TASK STATEMENT: Take the lines below between the one holding "ATOM 66 C C" and the one holding "ATOM 72 N N", inclusive, and copy them exactly. Add nothing.
*** INFORMATION SUPPLIED ***
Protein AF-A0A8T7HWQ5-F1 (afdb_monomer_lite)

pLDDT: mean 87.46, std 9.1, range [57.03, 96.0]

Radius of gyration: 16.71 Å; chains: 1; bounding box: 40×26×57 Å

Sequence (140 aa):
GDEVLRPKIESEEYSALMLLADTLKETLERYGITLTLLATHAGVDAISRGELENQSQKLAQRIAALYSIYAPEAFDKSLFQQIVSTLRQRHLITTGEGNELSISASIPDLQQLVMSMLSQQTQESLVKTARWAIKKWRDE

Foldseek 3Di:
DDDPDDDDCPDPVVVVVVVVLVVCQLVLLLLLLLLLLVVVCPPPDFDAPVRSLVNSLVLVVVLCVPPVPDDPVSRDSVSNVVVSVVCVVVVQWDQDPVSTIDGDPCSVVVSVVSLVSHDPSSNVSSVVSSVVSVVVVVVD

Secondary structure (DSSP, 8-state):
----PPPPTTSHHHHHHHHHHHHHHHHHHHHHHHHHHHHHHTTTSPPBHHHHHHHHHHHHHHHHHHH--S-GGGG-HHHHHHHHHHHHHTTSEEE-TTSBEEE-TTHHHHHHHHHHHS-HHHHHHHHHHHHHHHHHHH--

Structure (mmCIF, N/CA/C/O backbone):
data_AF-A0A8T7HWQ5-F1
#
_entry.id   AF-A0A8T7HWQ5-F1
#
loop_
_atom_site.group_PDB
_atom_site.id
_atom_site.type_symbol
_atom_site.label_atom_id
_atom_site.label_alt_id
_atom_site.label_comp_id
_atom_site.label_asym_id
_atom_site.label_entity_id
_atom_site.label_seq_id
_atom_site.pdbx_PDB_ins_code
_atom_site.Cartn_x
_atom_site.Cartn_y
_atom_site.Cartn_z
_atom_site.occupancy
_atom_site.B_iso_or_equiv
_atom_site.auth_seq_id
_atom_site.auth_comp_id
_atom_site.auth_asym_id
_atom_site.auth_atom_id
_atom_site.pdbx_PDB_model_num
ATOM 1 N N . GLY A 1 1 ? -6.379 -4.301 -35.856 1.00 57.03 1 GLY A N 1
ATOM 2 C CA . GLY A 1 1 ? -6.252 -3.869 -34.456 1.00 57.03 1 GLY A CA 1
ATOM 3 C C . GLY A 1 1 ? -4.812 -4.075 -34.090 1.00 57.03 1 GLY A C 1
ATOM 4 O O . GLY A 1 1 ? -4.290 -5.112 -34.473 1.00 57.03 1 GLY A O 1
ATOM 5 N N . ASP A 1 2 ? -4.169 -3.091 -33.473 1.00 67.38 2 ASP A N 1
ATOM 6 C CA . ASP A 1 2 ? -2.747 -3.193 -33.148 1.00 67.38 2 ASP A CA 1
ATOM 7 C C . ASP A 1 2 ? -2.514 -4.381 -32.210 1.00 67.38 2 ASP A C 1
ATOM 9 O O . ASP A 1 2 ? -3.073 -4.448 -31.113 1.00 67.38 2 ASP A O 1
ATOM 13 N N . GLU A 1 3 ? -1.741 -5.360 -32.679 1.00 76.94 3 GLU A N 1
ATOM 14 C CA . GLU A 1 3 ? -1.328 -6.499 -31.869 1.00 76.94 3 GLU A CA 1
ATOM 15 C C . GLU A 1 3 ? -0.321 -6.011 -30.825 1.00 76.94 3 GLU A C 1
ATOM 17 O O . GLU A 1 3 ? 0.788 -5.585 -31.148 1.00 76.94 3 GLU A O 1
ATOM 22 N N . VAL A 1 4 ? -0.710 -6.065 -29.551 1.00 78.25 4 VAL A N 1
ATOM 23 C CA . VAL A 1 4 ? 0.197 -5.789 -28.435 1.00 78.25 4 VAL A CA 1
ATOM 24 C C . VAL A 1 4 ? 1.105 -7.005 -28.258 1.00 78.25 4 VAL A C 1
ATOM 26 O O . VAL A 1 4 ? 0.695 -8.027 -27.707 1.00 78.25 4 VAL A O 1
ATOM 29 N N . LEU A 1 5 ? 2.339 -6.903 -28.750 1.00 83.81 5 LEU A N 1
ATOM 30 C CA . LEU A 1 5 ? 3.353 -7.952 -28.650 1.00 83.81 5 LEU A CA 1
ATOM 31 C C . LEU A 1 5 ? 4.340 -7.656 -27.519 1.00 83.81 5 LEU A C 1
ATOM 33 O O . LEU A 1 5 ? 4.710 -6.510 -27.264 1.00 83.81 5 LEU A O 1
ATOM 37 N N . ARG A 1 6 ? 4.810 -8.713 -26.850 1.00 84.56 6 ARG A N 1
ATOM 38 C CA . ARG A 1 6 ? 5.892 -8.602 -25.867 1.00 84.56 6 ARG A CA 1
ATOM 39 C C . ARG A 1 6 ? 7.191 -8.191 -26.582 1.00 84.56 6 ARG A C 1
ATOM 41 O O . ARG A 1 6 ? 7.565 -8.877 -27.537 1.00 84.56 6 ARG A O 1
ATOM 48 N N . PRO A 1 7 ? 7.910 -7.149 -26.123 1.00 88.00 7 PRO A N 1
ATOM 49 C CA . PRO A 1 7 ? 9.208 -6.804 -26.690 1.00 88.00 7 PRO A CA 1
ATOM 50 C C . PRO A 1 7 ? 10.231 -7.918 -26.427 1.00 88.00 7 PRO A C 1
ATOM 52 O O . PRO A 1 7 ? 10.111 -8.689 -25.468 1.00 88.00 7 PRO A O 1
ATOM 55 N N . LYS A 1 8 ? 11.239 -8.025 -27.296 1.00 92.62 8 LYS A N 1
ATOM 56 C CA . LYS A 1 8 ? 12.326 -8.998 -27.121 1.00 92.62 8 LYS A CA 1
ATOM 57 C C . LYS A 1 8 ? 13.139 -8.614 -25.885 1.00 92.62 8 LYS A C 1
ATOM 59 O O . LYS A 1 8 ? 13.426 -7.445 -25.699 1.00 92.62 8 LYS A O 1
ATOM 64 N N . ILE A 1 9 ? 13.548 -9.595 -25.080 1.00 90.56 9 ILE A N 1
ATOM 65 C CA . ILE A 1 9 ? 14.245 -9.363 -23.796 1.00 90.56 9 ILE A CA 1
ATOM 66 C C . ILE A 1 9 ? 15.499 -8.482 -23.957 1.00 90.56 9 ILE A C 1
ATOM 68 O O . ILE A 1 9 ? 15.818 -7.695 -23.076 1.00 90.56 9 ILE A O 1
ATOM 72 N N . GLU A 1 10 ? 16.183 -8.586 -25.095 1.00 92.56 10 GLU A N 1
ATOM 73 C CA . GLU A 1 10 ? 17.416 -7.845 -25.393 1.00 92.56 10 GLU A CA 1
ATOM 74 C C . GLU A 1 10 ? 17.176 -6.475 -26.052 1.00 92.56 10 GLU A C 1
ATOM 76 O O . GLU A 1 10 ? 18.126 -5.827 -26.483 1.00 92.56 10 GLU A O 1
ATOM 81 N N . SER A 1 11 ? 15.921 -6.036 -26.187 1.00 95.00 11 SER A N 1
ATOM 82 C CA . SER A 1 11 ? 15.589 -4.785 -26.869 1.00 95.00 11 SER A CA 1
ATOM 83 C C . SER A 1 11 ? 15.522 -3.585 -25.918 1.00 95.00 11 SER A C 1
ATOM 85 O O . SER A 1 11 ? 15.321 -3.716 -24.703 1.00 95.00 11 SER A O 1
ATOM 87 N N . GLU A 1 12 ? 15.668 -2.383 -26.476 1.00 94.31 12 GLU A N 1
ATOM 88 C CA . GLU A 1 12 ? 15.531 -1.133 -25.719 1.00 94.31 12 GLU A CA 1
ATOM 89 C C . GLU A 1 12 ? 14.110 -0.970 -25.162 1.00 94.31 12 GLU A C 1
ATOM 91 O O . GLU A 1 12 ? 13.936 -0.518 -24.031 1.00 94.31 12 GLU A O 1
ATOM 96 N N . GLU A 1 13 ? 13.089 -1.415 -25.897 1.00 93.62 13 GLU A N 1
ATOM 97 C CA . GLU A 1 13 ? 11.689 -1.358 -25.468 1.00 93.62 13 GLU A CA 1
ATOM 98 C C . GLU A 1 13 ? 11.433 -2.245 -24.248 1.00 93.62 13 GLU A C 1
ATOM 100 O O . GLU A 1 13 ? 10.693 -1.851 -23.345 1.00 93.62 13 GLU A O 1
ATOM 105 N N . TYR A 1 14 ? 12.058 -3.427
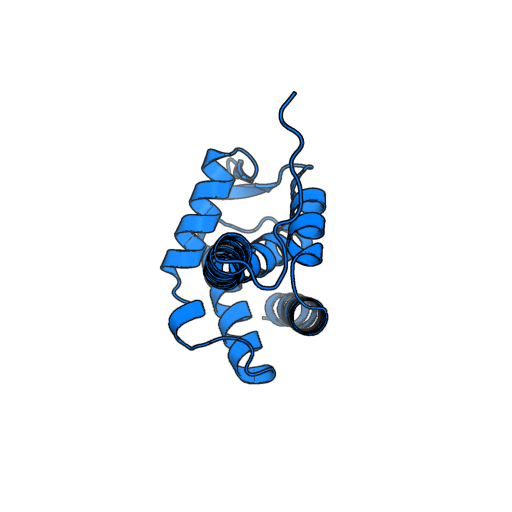 -24.185 1.00 94.44 14 TYR A N 1
ATOM 106 C CA . TYR A 1 14 ? 11.982 -4.275 -22.996 1.00 94.44 14 TYR A CA 1
ATOM 107 C C . TYR A 1 14 ? 12.652 -3.599 -21.799 1.00 94.44 14 TYR A C 1
ATOM 109 O O . TYR A 1 14 ? 12.083 -3.576 -20.710 1.00 94.44 14 TYR A O 1
ATOM 117 N N . SER A 1 15 ? 13.820 -2.989 -22.005 1.00 93.56 15 SER A N 1
ATOM 118 C CA . SER A 1 15 ? 14.529 -2.257 -20.949 1.00 93.56 15 SER A CA 1
ATOM 119 C C . SER A 1 15 ? 13.706 -1.075 -20.422 1.00 93.56 15 SER A C 1
ATOM 121 O O . SER A 1 15 ? 13.561 -0.914 -19.209 1.00 93.56 15 SER A O 1
ATOM 123 N N . ALA A 1 16 ? 13.094 -0.293 -21.315 1.00 94.12 16 ALA A N 1
ATOM 124 C CA . ALA A 1 16 ? 12.203 0.807 -20.951 1.00 94.12 16 ALA A CA 1
ATOM 125 C C . ALA A 1 16 ? 10.960 0.316 -20.191 1.00 94.12 16 ALA A C 1
ATOM 127 O O . ALA A 1 16 ? 10.573 0.906 -19.181 1.00 94.12 16 ALA A O 1
ATOM 128 N N . LEU A 1 17 ? 10.358 -0.793 -20.632 1.00 91.88 17 LEU A N 1
ATOM 129 C CA . LEU A 1 17 ? 9.224 -1.408 -19.946 1.00 91.88 17 LEU A CA 1
ATOM 130 C C . LEU A 1 17 ? 9.600 -1.879 -18.536 1.00 91.88 17 LEU A C 1
ATOM 132 O O . LEU A 1 17 ? 8.840 -1.654 -17.595 1.00 91.88 17 LEU A O 1
ATOM 136 N N . MET A 1 18 ? 10.768 -2.502 -18.374 1.00 92.94 18 MET A N 1
ATOM 137 C CA . MET A 1 18 ? 11.252 -2.948 -17.067 1.00 92.94 18 MET A CA 1
ATOM 138 C C . MET A 1 18 ? 11.532 -1.773 -16.129 1.00 92.94 18 MET A C 1
ATOM 140 O O . MET A 1 18 ? 11.171 -1.849 -14.958 1.00 92.94 18 MET A O 1
ATOM 144 N N . LEU A 1 19 ? 12.093 -0.672 -16.635 1.00 92.38 19 LEU A N 1
ATOM 145 C CA . LEU A 1 19 ? 12.297 0.548 -15.851 1.00 92.38 19 LEU A CA 1
ATOM 146 C C . LEU A 1 19 ? 10.967 1.126 -15.343 1.00 92.38 19 LEU A C 1
ATOM 148 O O . LEU A 1 19 ? 10.843 1.492 -14.173 1.00 92.38 19 LEU A O 1
ATOM 152 N N . LEU A 1 20 ? 9.949 1.174 -16.208 1.00 91.62 20 LEU A N 1
ATOM 153 C CA . LEU A 1 20 ? 8.604 1.604 -15.821 1.00 91.62 20 LEU A CA 1
ATOM 154 C C . LEU A 1 20 ? 7.995 0.669 -14.771 1.00 91.62 20 LEU A C 1
ATOM 156 O O . LEU A 1 20 ? 7.421 1.142 -13.790 1.00 91.62 20 LEU A O 1
ATOM 160 N N . ALA A 1 21 ? 8.129 -0.646 -14.959 1.00 89.88 21
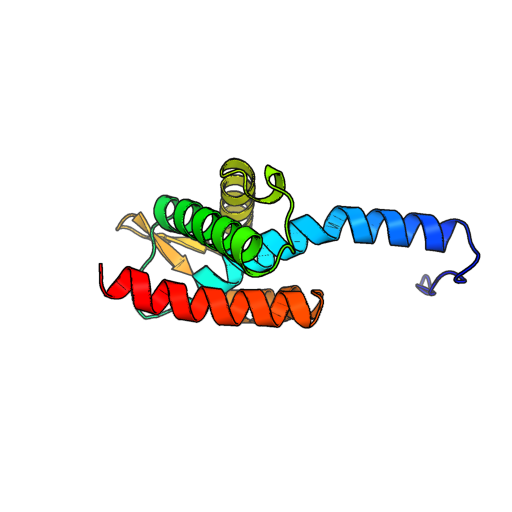 ALA A N 1
ATOM 161 C CA . ALA A 1 21 ? 7.624 -1.636 -14.015 1.00 89.88 21 ALA A CA 1
ATOM 162 C C . ALA A 1 21 ? 8.274 -1.482 -12.631 1.00 89.88 21 ALA A C 1
ATOM 164 O O . ALA A 1 21 ? 7.564 -1.479 -11.625 1.00 89.88 21 ALA A O 1
ATOM 165 N N . ASP A 1 22 ? 9.594 -1.295 -12.582 1.00 87.69 22 ASP A N 1
ATOM 166 C CA . ASP A 1 22 ? 10.335 -1.104 -11.333 1.00 87.69 22 ASP A CA 1
ATOM 167 C C . ASP A 1 22 ? 9.905 0.184 -10.616 1.00 87.69 22 ASP A C 1
ATOM 169 O O . ASP A 1 22 ? 9.608 0.173 -9.423 1.00 87.69 22 ASP A O 1
ATOM 173 N N . THR A 1 23 ? 9.704 1.266 -11.373 1.00 87.06 23 THR A N 1
ATOM 174 C CA . THR A 1 23 ? 9.213 2.549 -10.837 1.00 87.06 23 THR A CA 1
ATOM 175 C C . THR A 1 23 ? 7.799 2.436 -10.246 1.00 87.06 23 THR A C 1
ATOM 177 O O . THR A 1 23 ? 7.461 3.092 -9.258 1.00 87.06 23 THR A O 1
ATOM 180 N N . LEU A 1 24 ? 6.934 1.607 -10.839 1.00 89.81 24 LEU A N 1
ATOM 181 C CA . LEU A 1 24 ? 5.558 1.418 -10.369 1.00 89.81 24 LEU A CA 1
ATOM 182 C C . LEU A 1 24 ? 5.444 0.445 -9.196 1.00 89.81 24 LEU A C 1
ATOM 184 O O . LEU A 1 24 ? 4.445 0.497 -8.470 1.00 89.81 24 LEU A O 1
ATOM 188 N N . LYS A 1 25 ? 6.440 -0.421 -8.995 1.00 88.56 25 LYS A N 1
ATOM 189 C CA . LYS A 1 25 ? 6.412 -1.486 -7.991 1.00 88.56 25 LYS A CA 1
ATOM 190 C C . LYS A 1 25 ? 6.093 -0.954 -6.598 1.00 88.56 25 LYS A C 1
ATOM 192 O O . LYS A 1 25 ? 5.141 -1.417 -5.977 1.00 88.56 25 LYS A O 1
ATOM 197 N N . GLU A 1 26 ? 6.800 0.077 -6.148 1.00 88.44 26 GLU A N 1
ATOM 198 C CA . GLU A 1 26 ? 6.564 0.646 -4.818 1.00 88.44 26 GLU A CA 1
ATOM 199 C C . GLU A 1 26 ? 5.154 1.229 -4.669 1.00 88.44 26 GLU A C 1
ATOM 201 O O . GLU A 1 26 ? 4.536 1.178 -3.604 1.00 88.44 26 GLU A O 1
ATOM 206 N N . THR A 1 27 ? 4.615 1.793 -5.753 1.00 91.75 27 THR A N 1
ATOM 207 C CA . THR A 1 27 ? 3.250 2.318 -5.760 1.00 91.75 27 THR A CA 1
ATOM 208 C C . THR A 1 27 ? 2.248 1.181 -5.616 1.00 91.75 27 THR A C 1
ATOM 210 O O . THR A 1 27 ? 1.355 1.275 -4.773 1.00 91.75 27 THR A O 1
ATOM 213 N N . LEU A 1 28 ? 2.422 0.085 -6.362 1.00 93.06 28 LEU A N 1
ATOM 214 C CA . LEU A 1 28 ? 1.594 -1.117 -6.227 1.00 93.06 28 LEU A CA 1
ATOM 215 C C . LEU A 1 28 ? 1.663 -1.701 -4.814 1.00 93.06 28 LEU A C 1
ATOM 217 O O . LEU A 1 28 ? 0.637 -2.102 -4.271 1.00 93.06 28 LEU A O 1
ATOM 221 N N . GLU A 1 29 ? 2.834 -1.697 -4.184 1.00 92.25 29 GLU A N 1
ATOM 222 C CA . GLU A 1 29 ? 3.005 -2.184 -2.814 1.00 92.25 29 GLU A CA 1
ATOM 223 C C . GLU A 1 29 ? 2.230 -1.329 -1.803 1.00 92.25 29 GLU A C 1
ATOM 225 O O . GLU A 1 29 ? 1.503 -1.869 -0.964 1.00 92.25 29 GLU A O 1
ATOM 230 N N . ARG A 1 30 ? 2.282 0.004 -1.926 1.00 93.50 30 ARG A N 1
ATOM 231 C CA . ARG A 1 30 ? 1.480 0.914 -1.088 1.00 93.50 30 ARG A CA 1
ATOM 232 C C . ARG A 1 30 ? -0.026 0.741 -1.307 1.00 93.50 30 ARG A C 1
ATOM 234 O O . ARG A 1 30 ? -0.796 0.776 -0.339 1.00 93.50 30 ARG A O 1
ATOM 241 N N . TYR A 1 31 ? -0.456 0.518 -2.551 1.00 95.31 31 TYR A N 1
ATOM 242 C CA . TYR A 1 31 ? -1.839 0.131 -2.841 1.00 95.31 31 TYR A CA 1
ATOM 243 C C . TYR A 1 31 ? -2.187 -1.197 -2.169 1.00 95.31 31 TYR A C 1
ATOM 245 O O . TYR A 1 31 ? -3.213 -1.270 -1.501 1.00 95.31 31 TYR A O 1
ATOM 253 N N . GLY A 1 32 ? -1.326 -2.212 -2.263 1.00 94.69 32 GLY A N 1
ATOM 254 C CA . GLY A 1 32 ? -1.519 -3.506 -1.609 1.00 94.69 32 GLY A CA 1
ATOM 255 C C . GLY A 1 32 ? -1.720 -3.370 -0.100 1.00 94.69 32 GLY A C 1
ATOM 256 O O . GLY A 1 32 ? -2.628 -3.988 0.459 1.00 94.69 32 GLY A O 1
ATOM 257 N N . ILE A 1 33 ? -0.934 -2.510 0.555 1.00 94.38 33 ILE A N 1
ATOM 258 C CA . ILE A 1 33 ? -1.047 -2.223 1.994 1.00 94.38 33 ILE A CA 1
ATOM 259 C C . ILE A 1 33 ? -2.407 -1.596 2.315 1.00 94.38 33 ILE A C 1
ATOM 261 O O . ILE A 1 33 ? -3.143 -2.103 3.163 1.00 94.38 33 ILE A O 1
ATOM 265 N N . THR A 1 34 ? -2.760 -0.524 1.601 1.00 95.25 34 THR A N 1
ATOM 266 C CA . THR A 1 34 ? -3.984 0.254 1.857 1.00 95.25 34 THR A CA 1
ATOM 267 C C . THR A 1 34 ? -5.238 -0.576 1.576 1.00 95.25 34 THR A C 1
ATOM 269 O O . THR A 1 34 ? -6.175 -0.599 2.372 1.00 95.25 34 THR A O 1
ATOM 272 N N . LEU A 1 35 ? -5.246 -1.299 0.452 1.00 95.12 35 LEU A N 1
ATOM 273 C CA . LEU A 1 35 ? -6.355 -2.149 0.028 1.00 95.12 35 LEU A CA 1
ATOM 274 C C . LEU A 1 35 ? -6.525 -3.360 0.941 1.00 95.12 35 LEU A C 1
ATOM 276 O O . LEU A 1 35 ? -7.655 -3.742 1.222 1.00 95.12 35 LEU A O 1
ATOM 280 N N . THR A 1 36 ? -5.433 -3.950 1.435 1.00 92.75 36 THR A N 1
ATOM 281 C CA . THR A 1 36 ? -5.535 -5.070 2.379 1.00 92.75 36 THR A CA 1
ATOM 282 C C . THR A 1 36 ? -6.133 -4.620 3.704 1.00 92.75 36 THR A C 1
ATOM 284 O O . THR A 1 36 ? -6.992 -5.320 4.231 1.00 92.75 36 THR A O 1
ATOM 287 N N . LEU A 1 37 ? -5.757 -3.442 4.212 1.00 91.44 37 LEU A N 1
ATOM 288 C CA . LEU A 1 37 ? -6.390 -2.888 5.411 1.00 91.44 37 LEU A CA 1
ATOM 289 C C . LEU A 1 37 ? -7.877 -2.592 5.184 1.00 91.44 37 LEU A C 1
ATOM 291 O O . LEU A 1 37 ? -8.708 -3.008 5.990 1.00 91.44 37 LEU A O 1
ATOM 295 N N . LEU A 1 38 ? -8.233 -1.955 4.065 1.00 90.38 38 LEU A N 1
ATOM 296 C CA . LEU A 1 38 ? -9.636 -1.732 3.696 1.00 90.38 38 LEU A CA 1
ATOM 297 C C . LEU A 1 38 ? -10.432 -3.042 3.631 1.00 90.38 38 LEU A C 1
ATOM 299 O O . LEU A 1 38 ? -11.494 -3.141 4.238 1.00 90.38 38 LEU A O 1
ATOM 303 N N . ALA A 1 39 ? -9.906 -4.060 2.946 1.00 87.06 39 ALA A N 1
ATOM 304 C CA . ALA A 1 39 ? -10.556 -5.363 2.824 1.00 87.06 39 ALA A CA 1
ATOM 305 C C . ALA A 1 39 ? -10.747 -6.050 4.185 1.00 87.06 39 ALA A C 1
ATOM 307 O O . ALA A 1 39 ? -11.725 -6.765 4.378 1.00 87.06 39 ALA A O 1
ATOM 308 N N . THR A 1 40 ? -9.849 -5.817 5.146 1.00 81.00 40 THR A N 1
ATOM 309 C CA . THR A 1 40 ? -9.955 -6.403 6.490 1.00 81.00 40 THR A CA 1
ATOM 310 C C . THR A 1 40 ? -10.939 -5.691 7.413 1.00 81.00 40 THR A C 1
ATOM 312 O O . THR A 1 40 ? -11.455 -6.321 8.331 1.00 81.00 40 THR A O 1
ATOM 315 N N . HIS A 1 41 ? -11.213 -4.409 7.163 1.00 77.56 41 HIS A N 1
ATOM 316 C CA . HIS A 1 41 ? -12.221 -3.626 7.889 1.00 77.56 41 HIS A CA 1
ATOM 317 C C . HIS A 1 41 ? -13.612 -3.706 7.243 1.00 77.56 41 HIS A C 1
ATOM 319 O O . HIS A 1 41 ? -14.601 -3.274 7.829 1.00 77.56 41 HIS A O 1
ATOM 325 N N . ALA A 1 42 ? -13.727 -4.293 6.049 1.00 70.12 42 ALA A N 1
ATOM 326 C CA . ALA A 1 42 ? -15.008 -4.482 5.383 1.00 70.12 42 ALA A CA 1
ATOM 327 C C . ALA A 1 42 ? -15.952 -5.365 6.227 1.00 70.12 42 ALA A C 1
ATOM 329 O O . ALA A 1 42 ? -15.735 -6.565 6.381 1.00 70.12 42 ALA A O 1
ATOM 330 N N . GLY A 1 43 ? -17.023 -4.762 6.754 1.00 62.44 43 GLY A N 1
ATOM 331 C CA . GLY A 1 43 ? -18.110 -5.465 7.446 1.00 62.44 43 GLY A CA 1
ATOM 332 C C . GLY A 1 43 ? -17.882 -5.794 8.927 1.00 62.44 43 GLY A C 1
ATOM 333 O O . GLY A 1 43 ? -18.714 -6.500 9.492 1.00 62.44 43 GLY A O 1
ATOM 334 N N . VAL A 1 44 ? -16.798 -5.315 9.551 1.00 63.03 44 VAL A N 1
ATOM 335 C CA . VAL A 1 44 ? -16.514 -5.548 10.983 1.00 63.03 44 VAL A CA 1
ATOM 336 C C . VAL A 1 44 ? -16.718 -4.272 11.790 1.00 63.03 44 VAL A C 1
ATOM 338 O O . VAL A 1 44 ? -17.625 -4.221 12.608 1.00 63.03 44 VAL A O 1
ATOM 341 N N . ASP A 1 45 ? -15.924 -3.243 11.501 1.00 64.50 45 ASP A N 1
ATOM 342 C CA . ASP A 1 45 ? -15.995 -1.921 12.115 1.00 64.50 45 ASP A CA 1
ATOM 343 C C . ASP A 1 45 ? -15.592 -0.897 11.060 1.00 64.50 45 ASP A C 1
ATOM 345 O O . ASP A 1 45 ? -14.709 -1.139 10.229 1.00 64.50 45 ASP A O 1
ATOM 349 N N . ALA A 1 46 ? -16.249 0.253 11.059 1.00 73.00 46 ALA A N 1
ATOM 350 C CA . ALA A 1 46 ? -15.976 1.242 10.045 1.00 73.00 46 ALA A CA 1
ATOM 351 C C . ALA A 1 46 ? -14.728 2.064 10.400 1.00 73.00 46 ALA A C 1
ATOM 353 O O . ALA A 1 46 ? -14.635 2.720 11.435 1.00 73.00 46 ALA A O 1
ATOM 354 N N . ILE A 1 47 ? -13.741 2.031 9.507 1.00 86.12 47 ILE A N 1
ATOM 355 C CA . ILE A 1 47 ? -12.493 2.776 9.660 1.00 86.12 47 ILE A CA 1
ATOM 356 C C . ILE A 1 47 ? -12.656 4.204 9.125 1.00 86.12 47 ILE A C 1
ATOM 358 O O . ILE A 1 47 ? -13.199 4.422 8.041 1.00 86.12 47 ILE A O 1
ATOM 362 N N . SER A 1 48 ? -12.170 5.201 9.866 1.00 89.56 48 SER A N 1
ATOM 363 C CA . SER A 1 48 ? -12.123 6.580 9.366 1.00 89.56 48 SER A CA 1
ATOM 364 C C . SER A 1 48 ? -10.989 6.764 8.353 1.00 89.56 48 SER A C 1
ATOM 366 O O . SER A 1 48 ? -9.987 6.046 8.364 1.00 89.56 48 SER A O 1
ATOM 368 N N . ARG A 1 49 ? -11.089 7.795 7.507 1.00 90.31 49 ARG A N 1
*** End of INFORMATION SUPPLIED ***
EXPECTED ANSWER:
ATOM 66 C C . ILE A 1 9 ? 15.499 -8.482 -23.957 1.00 90.56 9 ILE A C 1
ATOM 68 O O . ILE A 1 9 ? 15.818 -7.695 -23.076 1.00 90.56 9 ILE A O 1
ATOM 72 N N . GLU A 1 10 ? 16.183 -8.586 -25.095 1.00 92.56 10 GLU A N 1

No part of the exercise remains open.